Directionally Dependent Multi-View Clustering Using Copula Model
This addresses a domain-specific problem for genomics researchers by enabling more accurate integrative clustering of multi-source data with directional dependencies, though it is incremental as it builds on existing copula methods.
The authors tackled the problem of multi-view clustering in genomics by proposing a copula-based model that accommodates directional dependencies, such as those in DNA expression, DNA methylation, and RNA expression, and applied it to breast cancer tumor samples from TCGA, showing that ignoring directional dependence negatively affects clustering performance in simulations.

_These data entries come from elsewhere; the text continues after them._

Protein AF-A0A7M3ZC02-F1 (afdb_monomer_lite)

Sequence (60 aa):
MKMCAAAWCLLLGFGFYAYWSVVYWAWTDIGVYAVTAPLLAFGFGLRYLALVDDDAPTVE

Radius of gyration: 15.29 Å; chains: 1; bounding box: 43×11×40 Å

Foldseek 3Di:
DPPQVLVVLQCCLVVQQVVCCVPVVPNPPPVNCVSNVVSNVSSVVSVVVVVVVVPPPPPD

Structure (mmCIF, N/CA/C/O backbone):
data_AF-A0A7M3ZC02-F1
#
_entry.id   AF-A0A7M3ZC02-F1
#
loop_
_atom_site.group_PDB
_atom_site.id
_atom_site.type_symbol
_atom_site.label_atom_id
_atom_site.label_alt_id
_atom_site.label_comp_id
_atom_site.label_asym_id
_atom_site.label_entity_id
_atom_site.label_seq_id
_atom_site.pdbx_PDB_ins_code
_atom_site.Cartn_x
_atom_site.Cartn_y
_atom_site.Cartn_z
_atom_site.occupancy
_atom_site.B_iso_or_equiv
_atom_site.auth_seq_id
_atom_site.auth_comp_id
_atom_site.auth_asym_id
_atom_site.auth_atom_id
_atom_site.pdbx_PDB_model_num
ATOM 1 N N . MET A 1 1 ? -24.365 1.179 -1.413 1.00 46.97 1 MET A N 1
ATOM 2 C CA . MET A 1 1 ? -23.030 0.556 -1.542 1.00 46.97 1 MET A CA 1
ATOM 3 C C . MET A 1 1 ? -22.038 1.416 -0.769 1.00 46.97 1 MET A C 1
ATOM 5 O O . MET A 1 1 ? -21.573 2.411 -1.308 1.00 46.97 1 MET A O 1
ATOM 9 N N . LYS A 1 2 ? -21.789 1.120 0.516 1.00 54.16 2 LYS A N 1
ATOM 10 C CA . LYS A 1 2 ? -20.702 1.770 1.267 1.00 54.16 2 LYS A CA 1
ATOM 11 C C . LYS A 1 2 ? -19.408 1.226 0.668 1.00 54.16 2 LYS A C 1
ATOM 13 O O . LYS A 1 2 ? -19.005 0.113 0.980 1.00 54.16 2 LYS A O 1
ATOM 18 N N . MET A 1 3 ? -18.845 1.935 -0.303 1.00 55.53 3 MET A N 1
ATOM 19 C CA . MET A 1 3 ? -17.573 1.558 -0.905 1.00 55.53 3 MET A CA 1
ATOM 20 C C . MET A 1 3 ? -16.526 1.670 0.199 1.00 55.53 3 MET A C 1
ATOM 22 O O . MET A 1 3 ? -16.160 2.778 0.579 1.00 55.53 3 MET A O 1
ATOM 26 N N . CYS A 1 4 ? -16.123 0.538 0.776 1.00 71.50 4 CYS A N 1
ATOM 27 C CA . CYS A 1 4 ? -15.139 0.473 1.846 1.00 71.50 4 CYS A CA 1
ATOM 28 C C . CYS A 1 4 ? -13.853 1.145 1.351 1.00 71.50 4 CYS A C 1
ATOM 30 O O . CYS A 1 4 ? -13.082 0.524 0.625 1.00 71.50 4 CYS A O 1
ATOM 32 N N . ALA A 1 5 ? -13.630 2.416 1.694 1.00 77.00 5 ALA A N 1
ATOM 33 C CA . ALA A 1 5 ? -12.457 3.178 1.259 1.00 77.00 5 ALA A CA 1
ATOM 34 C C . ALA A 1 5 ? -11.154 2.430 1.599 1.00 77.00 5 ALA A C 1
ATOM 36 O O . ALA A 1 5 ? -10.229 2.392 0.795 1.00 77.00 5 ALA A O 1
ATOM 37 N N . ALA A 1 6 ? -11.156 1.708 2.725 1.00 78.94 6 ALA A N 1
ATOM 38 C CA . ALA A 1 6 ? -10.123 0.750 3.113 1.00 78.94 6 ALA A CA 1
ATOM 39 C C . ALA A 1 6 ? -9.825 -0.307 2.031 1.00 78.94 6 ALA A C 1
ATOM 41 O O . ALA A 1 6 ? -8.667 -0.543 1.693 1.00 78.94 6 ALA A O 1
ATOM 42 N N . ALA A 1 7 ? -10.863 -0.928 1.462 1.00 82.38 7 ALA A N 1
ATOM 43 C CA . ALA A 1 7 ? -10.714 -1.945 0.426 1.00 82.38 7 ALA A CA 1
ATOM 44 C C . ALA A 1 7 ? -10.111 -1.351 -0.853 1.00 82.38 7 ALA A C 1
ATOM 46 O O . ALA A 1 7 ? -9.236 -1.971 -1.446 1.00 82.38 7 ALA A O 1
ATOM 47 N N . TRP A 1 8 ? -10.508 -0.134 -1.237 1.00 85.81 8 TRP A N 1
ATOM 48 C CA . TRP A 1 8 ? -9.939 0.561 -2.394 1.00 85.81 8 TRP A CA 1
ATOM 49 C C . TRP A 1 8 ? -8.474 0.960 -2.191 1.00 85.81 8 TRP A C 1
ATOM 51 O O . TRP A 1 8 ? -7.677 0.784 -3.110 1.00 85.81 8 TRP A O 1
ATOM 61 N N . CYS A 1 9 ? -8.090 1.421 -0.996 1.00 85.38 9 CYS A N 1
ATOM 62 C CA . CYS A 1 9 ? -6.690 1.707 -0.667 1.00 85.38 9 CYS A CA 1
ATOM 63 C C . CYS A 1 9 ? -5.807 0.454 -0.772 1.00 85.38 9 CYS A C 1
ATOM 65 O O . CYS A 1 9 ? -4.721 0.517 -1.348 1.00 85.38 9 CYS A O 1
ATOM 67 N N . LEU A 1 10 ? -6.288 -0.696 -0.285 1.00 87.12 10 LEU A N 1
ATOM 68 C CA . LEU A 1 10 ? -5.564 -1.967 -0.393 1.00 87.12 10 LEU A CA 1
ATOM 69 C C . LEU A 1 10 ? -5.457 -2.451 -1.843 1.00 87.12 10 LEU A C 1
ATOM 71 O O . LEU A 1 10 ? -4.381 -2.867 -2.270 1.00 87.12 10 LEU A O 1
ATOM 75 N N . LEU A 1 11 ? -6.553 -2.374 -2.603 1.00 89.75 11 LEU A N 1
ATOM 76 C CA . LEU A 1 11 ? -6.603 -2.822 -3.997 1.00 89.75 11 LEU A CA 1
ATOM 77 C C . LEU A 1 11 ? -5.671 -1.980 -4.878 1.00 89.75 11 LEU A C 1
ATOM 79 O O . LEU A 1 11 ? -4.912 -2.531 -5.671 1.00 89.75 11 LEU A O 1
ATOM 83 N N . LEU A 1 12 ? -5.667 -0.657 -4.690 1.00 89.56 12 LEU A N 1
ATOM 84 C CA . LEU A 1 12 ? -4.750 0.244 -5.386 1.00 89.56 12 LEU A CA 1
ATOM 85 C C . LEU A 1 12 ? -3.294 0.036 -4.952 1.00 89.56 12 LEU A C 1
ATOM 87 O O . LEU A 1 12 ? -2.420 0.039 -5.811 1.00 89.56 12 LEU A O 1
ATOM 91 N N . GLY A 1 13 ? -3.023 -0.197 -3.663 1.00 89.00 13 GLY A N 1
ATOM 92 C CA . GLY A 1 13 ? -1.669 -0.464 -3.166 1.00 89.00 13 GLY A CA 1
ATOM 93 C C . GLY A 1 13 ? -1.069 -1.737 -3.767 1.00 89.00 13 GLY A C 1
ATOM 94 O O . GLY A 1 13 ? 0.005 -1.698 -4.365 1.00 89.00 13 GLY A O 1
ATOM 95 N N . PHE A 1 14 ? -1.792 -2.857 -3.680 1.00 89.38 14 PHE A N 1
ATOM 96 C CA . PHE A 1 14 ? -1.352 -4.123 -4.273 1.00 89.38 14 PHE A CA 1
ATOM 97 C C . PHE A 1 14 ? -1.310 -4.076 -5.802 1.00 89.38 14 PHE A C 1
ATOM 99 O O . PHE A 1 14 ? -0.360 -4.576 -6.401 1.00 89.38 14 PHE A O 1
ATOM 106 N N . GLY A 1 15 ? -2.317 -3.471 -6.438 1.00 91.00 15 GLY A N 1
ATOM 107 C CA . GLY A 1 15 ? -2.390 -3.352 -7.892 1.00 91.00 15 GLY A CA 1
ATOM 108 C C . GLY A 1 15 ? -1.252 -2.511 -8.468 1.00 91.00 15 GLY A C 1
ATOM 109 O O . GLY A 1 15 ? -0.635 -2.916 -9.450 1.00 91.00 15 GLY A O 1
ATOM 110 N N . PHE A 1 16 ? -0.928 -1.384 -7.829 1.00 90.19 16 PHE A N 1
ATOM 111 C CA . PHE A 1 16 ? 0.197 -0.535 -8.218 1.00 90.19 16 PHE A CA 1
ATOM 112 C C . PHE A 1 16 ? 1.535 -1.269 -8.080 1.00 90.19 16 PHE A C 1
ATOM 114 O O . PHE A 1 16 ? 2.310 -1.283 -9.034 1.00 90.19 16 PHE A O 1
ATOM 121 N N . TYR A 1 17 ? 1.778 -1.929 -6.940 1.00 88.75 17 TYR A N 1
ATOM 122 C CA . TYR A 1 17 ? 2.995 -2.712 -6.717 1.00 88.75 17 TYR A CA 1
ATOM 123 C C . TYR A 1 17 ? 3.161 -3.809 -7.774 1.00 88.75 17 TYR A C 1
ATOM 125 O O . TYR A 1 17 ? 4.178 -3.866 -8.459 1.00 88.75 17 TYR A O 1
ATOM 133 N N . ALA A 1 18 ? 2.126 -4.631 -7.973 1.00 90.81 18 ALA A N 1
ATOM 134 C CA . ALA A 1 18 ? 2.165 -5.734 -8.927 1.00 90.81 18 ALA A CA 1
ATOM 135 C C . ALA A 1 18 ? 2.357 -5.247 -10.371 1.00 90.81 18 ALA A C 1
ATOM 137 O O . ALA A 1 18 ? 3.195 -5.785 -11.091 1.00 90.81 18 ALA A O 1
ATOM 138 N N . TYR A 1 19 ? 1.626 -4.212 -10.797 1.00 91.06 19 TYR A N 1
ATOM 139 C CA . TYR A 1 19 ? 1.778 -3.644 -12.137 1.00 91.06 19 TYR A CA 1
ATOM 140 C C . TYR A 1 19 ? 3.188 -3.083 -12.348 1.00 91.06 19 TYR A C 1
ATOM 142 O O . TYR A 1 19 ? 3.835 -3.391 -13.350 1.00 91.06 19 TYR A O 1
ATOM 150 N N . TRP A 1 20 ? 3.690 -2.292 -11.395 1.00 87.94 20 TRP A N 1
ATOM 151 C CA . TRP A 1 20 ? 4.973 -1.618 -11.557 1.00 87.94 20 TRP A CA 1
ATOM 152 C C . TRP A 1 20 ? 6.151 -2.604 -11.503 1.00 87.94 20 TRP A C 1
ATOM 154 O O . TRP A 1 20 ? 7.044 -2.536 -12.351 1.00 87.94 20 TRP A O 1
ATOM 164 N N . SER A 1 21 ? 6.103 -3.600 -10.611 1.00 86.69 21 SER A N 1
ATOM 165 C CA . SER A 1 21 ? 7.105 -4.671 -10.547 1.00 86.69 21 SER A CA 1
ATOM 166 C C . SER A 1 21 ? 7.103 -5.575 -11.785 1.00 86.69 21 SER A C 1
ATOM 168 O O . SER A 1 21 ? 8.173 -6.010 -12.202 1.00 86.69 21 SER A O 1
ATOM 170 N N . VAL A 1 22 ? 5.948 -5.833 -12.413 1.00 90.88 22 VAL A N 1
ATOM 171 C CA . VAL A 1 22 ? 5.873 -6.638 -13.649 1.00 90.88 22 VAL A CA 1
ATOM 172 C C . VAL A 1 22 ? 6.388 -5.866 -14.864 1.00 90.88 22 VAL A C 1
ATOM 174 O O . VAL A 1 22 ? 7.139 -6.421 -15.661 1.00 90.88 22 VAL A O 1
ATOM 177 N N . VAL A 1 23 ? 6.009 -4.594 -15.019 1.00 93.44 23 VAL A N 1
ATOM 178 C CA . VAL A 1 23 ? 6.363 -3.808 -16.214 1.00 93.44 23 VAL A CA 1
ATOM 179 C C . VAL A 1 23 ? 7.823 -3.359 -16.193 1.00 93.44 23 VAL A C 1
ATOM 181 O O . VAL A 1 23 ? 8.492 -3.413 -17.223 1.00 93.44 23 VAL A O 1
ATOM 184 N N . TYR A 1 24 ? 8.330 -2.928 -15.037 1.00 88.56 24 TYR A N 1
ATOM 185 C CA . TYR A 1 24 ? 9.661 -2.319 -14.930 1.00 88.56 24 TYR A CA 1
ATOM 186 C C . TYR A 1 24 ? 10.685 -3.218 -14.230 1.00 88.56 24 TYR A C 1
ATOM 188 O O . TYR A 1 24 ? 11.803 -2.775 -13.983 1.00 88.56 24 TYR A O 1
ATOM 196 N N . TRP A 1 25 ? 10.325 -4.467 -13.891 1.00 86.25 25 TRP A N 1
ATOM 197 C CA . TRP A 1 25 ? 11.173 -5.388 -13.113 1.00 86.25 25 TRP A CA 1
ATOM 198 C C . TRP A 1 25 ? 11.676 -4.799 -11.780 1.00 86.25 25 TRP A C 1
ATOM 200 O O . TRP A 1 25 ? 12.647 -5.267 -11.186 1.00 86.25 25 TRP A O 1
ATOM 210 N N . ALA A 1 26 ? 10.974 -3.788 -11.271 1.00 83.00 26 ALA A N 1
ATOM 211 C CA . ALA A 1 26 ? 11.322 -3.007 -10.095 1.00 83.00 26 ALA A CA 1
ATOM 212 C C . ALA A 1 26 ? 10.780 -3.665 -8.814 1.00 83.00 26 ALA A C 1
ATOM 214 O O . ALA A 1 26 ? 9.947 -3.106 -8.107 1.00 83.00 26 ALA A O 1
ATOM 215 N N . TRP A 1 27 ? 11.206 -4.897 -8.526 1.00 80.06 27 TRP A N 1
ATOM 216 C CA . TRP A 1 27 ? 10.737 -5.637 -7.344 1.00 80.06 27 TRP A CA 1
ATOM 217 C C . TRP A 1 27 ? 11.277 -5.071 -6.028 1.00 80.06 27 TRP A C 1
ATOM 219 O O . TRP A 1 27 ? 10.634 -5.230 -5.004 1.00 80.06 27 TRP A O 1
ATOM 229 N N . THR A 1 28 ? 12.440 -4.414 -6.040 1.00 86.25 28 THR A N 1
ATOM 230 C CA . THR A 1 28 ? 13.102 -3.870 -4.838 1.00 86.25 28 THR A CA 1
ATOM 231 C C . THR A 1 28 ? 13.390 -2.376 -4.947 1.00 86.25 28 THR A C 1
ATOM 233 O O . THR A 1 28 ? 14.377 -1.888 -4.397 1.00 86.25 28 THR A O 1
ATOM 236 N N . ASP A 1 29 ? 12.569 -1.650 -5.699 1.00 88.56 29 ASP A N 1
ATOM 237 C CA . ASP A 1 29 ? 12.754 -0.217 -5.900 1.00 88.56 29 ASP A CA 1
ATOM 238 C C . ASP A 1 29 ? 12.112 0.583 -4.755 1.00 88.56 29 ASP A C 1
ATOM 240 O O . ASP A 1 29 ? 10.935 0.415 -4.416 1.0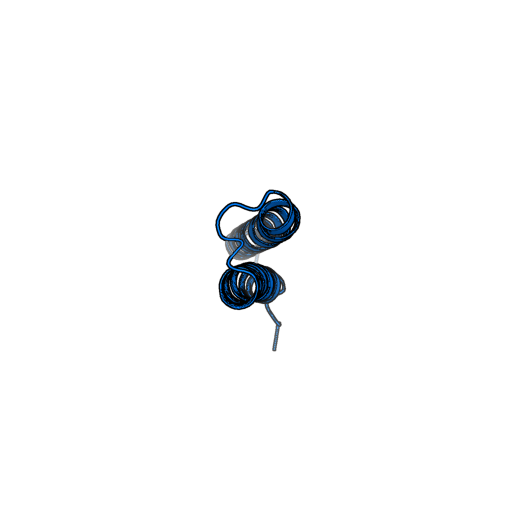0 88.56 29 ASP A O 1
ATOM 244 N N . ILE A 1 30 ? 12.913 1.472 -4.160 1.00 87.25 30 ILE A N 1
ATOM 245 C CA . ILE A 1 30 ? 12.522 2.311 -3.023 1.00 87.25 30 ILE A CA 1
ATOM 246 C C . ILE A 1 30 ? 11.309 3.196 -3.358 1.00 87.25 30 ILE A C 1
ATOM 248 O O . ILE A 1 30 ? 10.479 3.466 -2.491 1.00 87.25 30 ILE A O 1
ATOM 252 N N . GLY A 1 31 ? 11.179 3.617 -4.620 1.00 87.44 31 GLY A N 1
ATOM 253 C CA . GLY A 1 31 ? 10.074 4.421 -5.118 1.00 87.44 31 GLY A CA 1
ATOM 254 C C . GLY A 1 31 ? 8.761 3.647 -5.140 1.00 87.44 31 GLY A C 1
ATOM 255 O O . GLY A 1 31 ? 7.726 4.198 -4.766 1.00 87.44 31 GLY A O 1
ATOM 256 N N . VAL A 1 32 ? 8.782 2.357 -5.506 1.00 87.06 32 VAL A N 1
ATOM 257 C CA . VAL A 1 32 ? 7.568 1.513 -5.513 1.00 87.06 32 VAL A CA 1
ATOM 258 C C . VAL A 1 32 ? 7.069 1.345 -4.084 1.00 87.06 32 VAL A C 1
ATOM 260 O O . VAL A 1 32 ? 5.874 1.483 -3.804 1.00 87.06 32 VAL A O 1
ATOM 263 N N . TYR A 1 33 ? 7.995 1.112 -3.156 1.00 89.56 33 TYR A N 1
ATOM 264 C CA . TYR A 1 33 ? 7.684 0.972 -1.741 1.00 89.56 33 TYR A CA 1
ATOM 265 C C . TYR A 1 33 ? 7.165 2.269 -1.115 1.00 89.56 33 TYR A C 1
ATOM 267 O O . TYR A 1 33 ? 6.238 2.206 -0.310 1.00 89.56 33 TYR A O 1
ATOM 275 N N . ALA A 1 34 ? 7.680 3.434 -1.521 1.00 90.00 34 ALA A N 1
ATOM 276 C CA . ALA A 1 34 ? 7.225 4.732 -1.018 1.00 90.00 34 ALA A CA 1
ATOM 277 C C . ALA A 1 34 ? 5.746 5.017 -1.322 1.00 90.00 34 ALA A C 1
ATOM 279 O O . ALA A 1 34 ? 5.091 5.711 -0.551 1.00 90.00 34 ALA A O 1
ATOM 280 N N . VAL A 1 35 ? 5.205 4.467 -2.412 1.00 87.25 35 VAL A N 1
ATOM 281 C CA . VAL A 1 35 ? 3.778 4.580 -2.755 1.00 87.25 35 VAL A CA 1
ATOM 282 C C . VAL A 1 35 ? 2.976 3.439 -2.127 1.00 87.25 35 VAL A C 1
ATOM 284 O O . VAL A 1 35 ? 1.918 3.660 -1.542 1.00 87.25 35 VAL A O 1
ATOM 287 N N . THR A 1 36 ? 3.498 2.215 -2.182 1.00 90.56 36 THR A N 1
ATOM 288 C CA . THR A 1 36 ? 2.784 1.020 -1.711 1.00 90.56 36 THR A CA 1
ATOM 289 C C . THR A 1 36 ? 2.595 1.020 -0.191 1.00 90.56 36 THR A C 1
ATOM 291 O O . THR A 1 36 ? 1.505 0.720 0.294 1.00 90.56 36 THR A O 1
ATOM 294 N N . ALA A 1 37 ? 3.622 1.395 0.579 1.00 89.81 37 ALA A N 1
ATOM 295 C CA . ALA A 1 37 ? 3.583 1.359 2.041 1.00 89.81 37 ALA A CA 1
ATOM 296 C C . ALA A 1 37 ? 2.503 2.277 2.658 1.00 89.81 37 ALA A C 1
ATOM 298 O O . ALA A 1 37 ? 1.723 1.772 3.468 1.00 89.81 37 ALA A O 1
ATOM 299 N N . PRO A 1 38 ? 2.366 3.566 2.278 1.00 90.75 38 PRO A N 1
ATOM 300 C CA . PRO A 1 38 ? 1.267 4.395 2.764 1.00 90.75 38 PRO A CA 1
ATOM 301 C C . PRO A 1 38 ? -0.103 3.866 2.336 1.00 90.75 38 PRO A C 1
ATOM 303 O O . PRO A 1 38 ? -1.009 3.839 3.162 1.00 90.75 38 PRO A O 1
ATOM 306 N N . LEU A 1 39 ? -0.278 3.410 1.087 1.00 89.06 39 LEU A N 1
ATOM 307 C CA . LEU A 1 39 ? -1.576 2.897 0.623 1.00 89.06 39 LEU A CA 1
ATOM 308 C C . LEU A 1 39 ? -2.023 1.667 1.422 1.00 89.06 39 LEU A C 1
ATOM 310 O O . LEU A 1 39 ? -3.190 1.571 1.810 1.00 89.06 39 LEU A O 1
ATOM 314 N N . LEU A 1 40 ? -1.093 0.759 1.722 1.00 89.50 40 LEU A N 1
ATOM 315 C CA . LEU A 1 40 ? -1.366 -0.381 2.589 1.00 89.50 40 LEU A CA 1
ATOM 31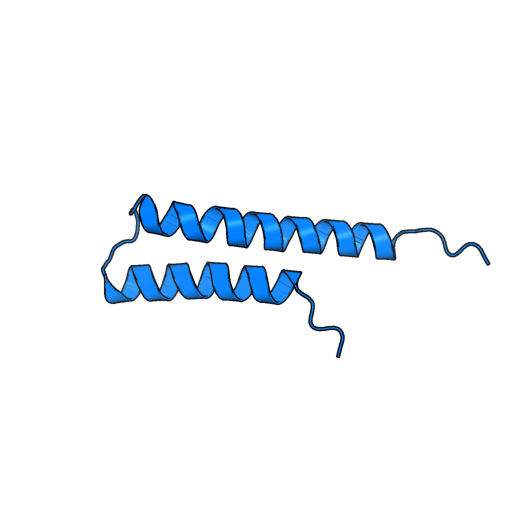6 C C . LEU A 1 40 ? -1.624 0.057 4.034 1.00 89.50 40 LEU A C 1
ATOM 318 O O . LEU A 1 40 ? -2.594 -0.400 4.632 1.00 89.50 40 LEU A O 1
ATOM 322 N N . ALA A 1 41 ? -0.823 0.975 4.581 1.00 90.75 41 ALA A N 1
ATOM 323 C CA . ALA A 1 41 ? -1.001 1.486 5.940 1.00 90.75 41 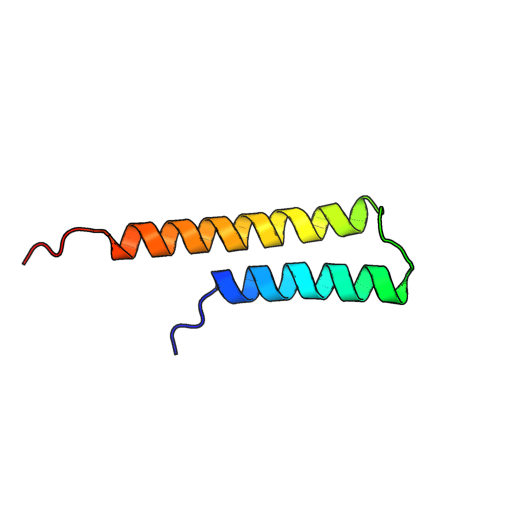ALA A CA 1
ATOM 324 C C . ALA A 1 41 ? -2.364 2.172 6.130 1.00 90.75 41 ALA A C 1
ATOM 326 O O . ALA A 1 41 ? -3.068 1.876 7.093 1.00 90.75 41 ALA A O 1
ATOM 327 N N . PHE A 1 42 ? -2.786 3.023 5.191 1.00 87.94 42 PHE A N 1
ATOM 328 C CA . PHE A 1 42 ? -4.11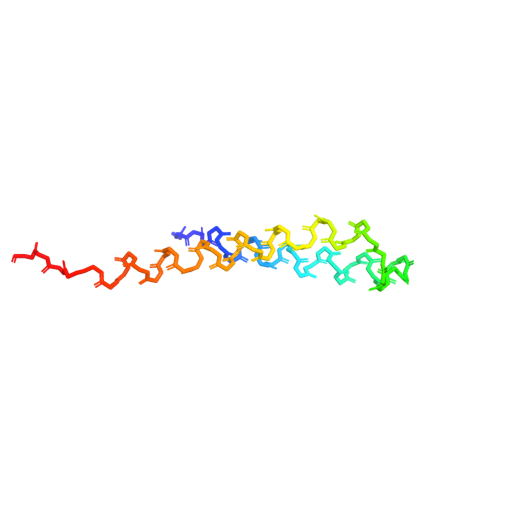9 3.628 5.193 1.00 87.94 42 PHE A CA 1
ATOM 329 C C . PHE A 1 42 ? -5.217 2.585 4.982 1.00 87.94 42 PHE A C 1
ATOM 331 O O . PHE A 1 42 ? -6.243 2.644 5.652 1.00 87.94 42 PHE A O 1
ATOM 338 N N . GLY A 1 43 ? -5.003 1.596 4.112 1.00 86.69 43 GLY A N 1
ATOM 339 C CA . GLY A 1 43 ? -5.943 0.496 3.908 1.00 86.69 43 GLY A CA 1
ATOM 340 C C . GLY A 1 43 ? -6.210 -0.310 5.183 1.00 86.69 43 GLY A C 1
ATOM 341 O O . GLY A 1 43 ? -7.366 -0.518 5.555 1.00 86.69 43 GLY A O 1
ATOM 342 N N . PHE A 1 44 ? -5.155 -0.709 5.896 1.00 86.44 44 PHE A N 1
ATOM 343 C CA . PHE A 1 44 ? -5.271 -1.415 7.175 1.00 86.44 44 PHE A CA 1
ATOM 344 C C . PHE A 1 44 ? -5.765 -0.510 8.308 1.00 86.44 44 PHE A C 1
ATOM 346 O O . PHE A 1 44 ? -6.607 -0.939 9.093 1.00 86.44 44 PHE A O 1
ATOM 353 N N . GLY A 1 45 ? -5.313 0.744 8.369 1.00 86.81 45 GLY A N 1
ATOM 354 C CA . GLY A 1 45 ? -5.759 1.718 9.368 1.00 86.81 45 GLY A CA 1
ATOM 355 C C . GLY A 1 45 ? -7.256 2.012 9.262 1.00 86.81 45 GLY A C 1
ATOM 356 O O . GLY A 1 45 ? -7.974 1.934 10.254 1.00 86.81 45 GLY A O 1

In recent biomedical scientific problems, it is a fundamental issue to integratively cluster a set of objects from multiple sources of datasets. Such problems are mostly encountered in genomics, where data is collected from various sources, and typically represent distinct yet complementary information. Integrating these data sources for multi-source clustering is challenging due to their complex dependence structure including directional dependency. Particularly in genomics studies, it is known that there is certain directional dependence between DNA expression, DNA methylation, and RNA expression, widely called The Central Dogma. Most of the existing multi-view clustering methods either assume an independent structure or pair-wise (non-directional) dependency, thereby ignoring the directional relationship. Motivated by this, we propose a copula-based multi-view clustering model where a copula enables the model to accommodate the directional dependence existing in the datasets. We conduct a simulation experiment where the simulated datasets exhibiting inherent directional dependence: it turns out that ignoring the directional dependence negatively affects the clustering performance. As a real application, we applied our model to the breast cancer tumor samples collected from The Cancer Genome Altas (TCGA).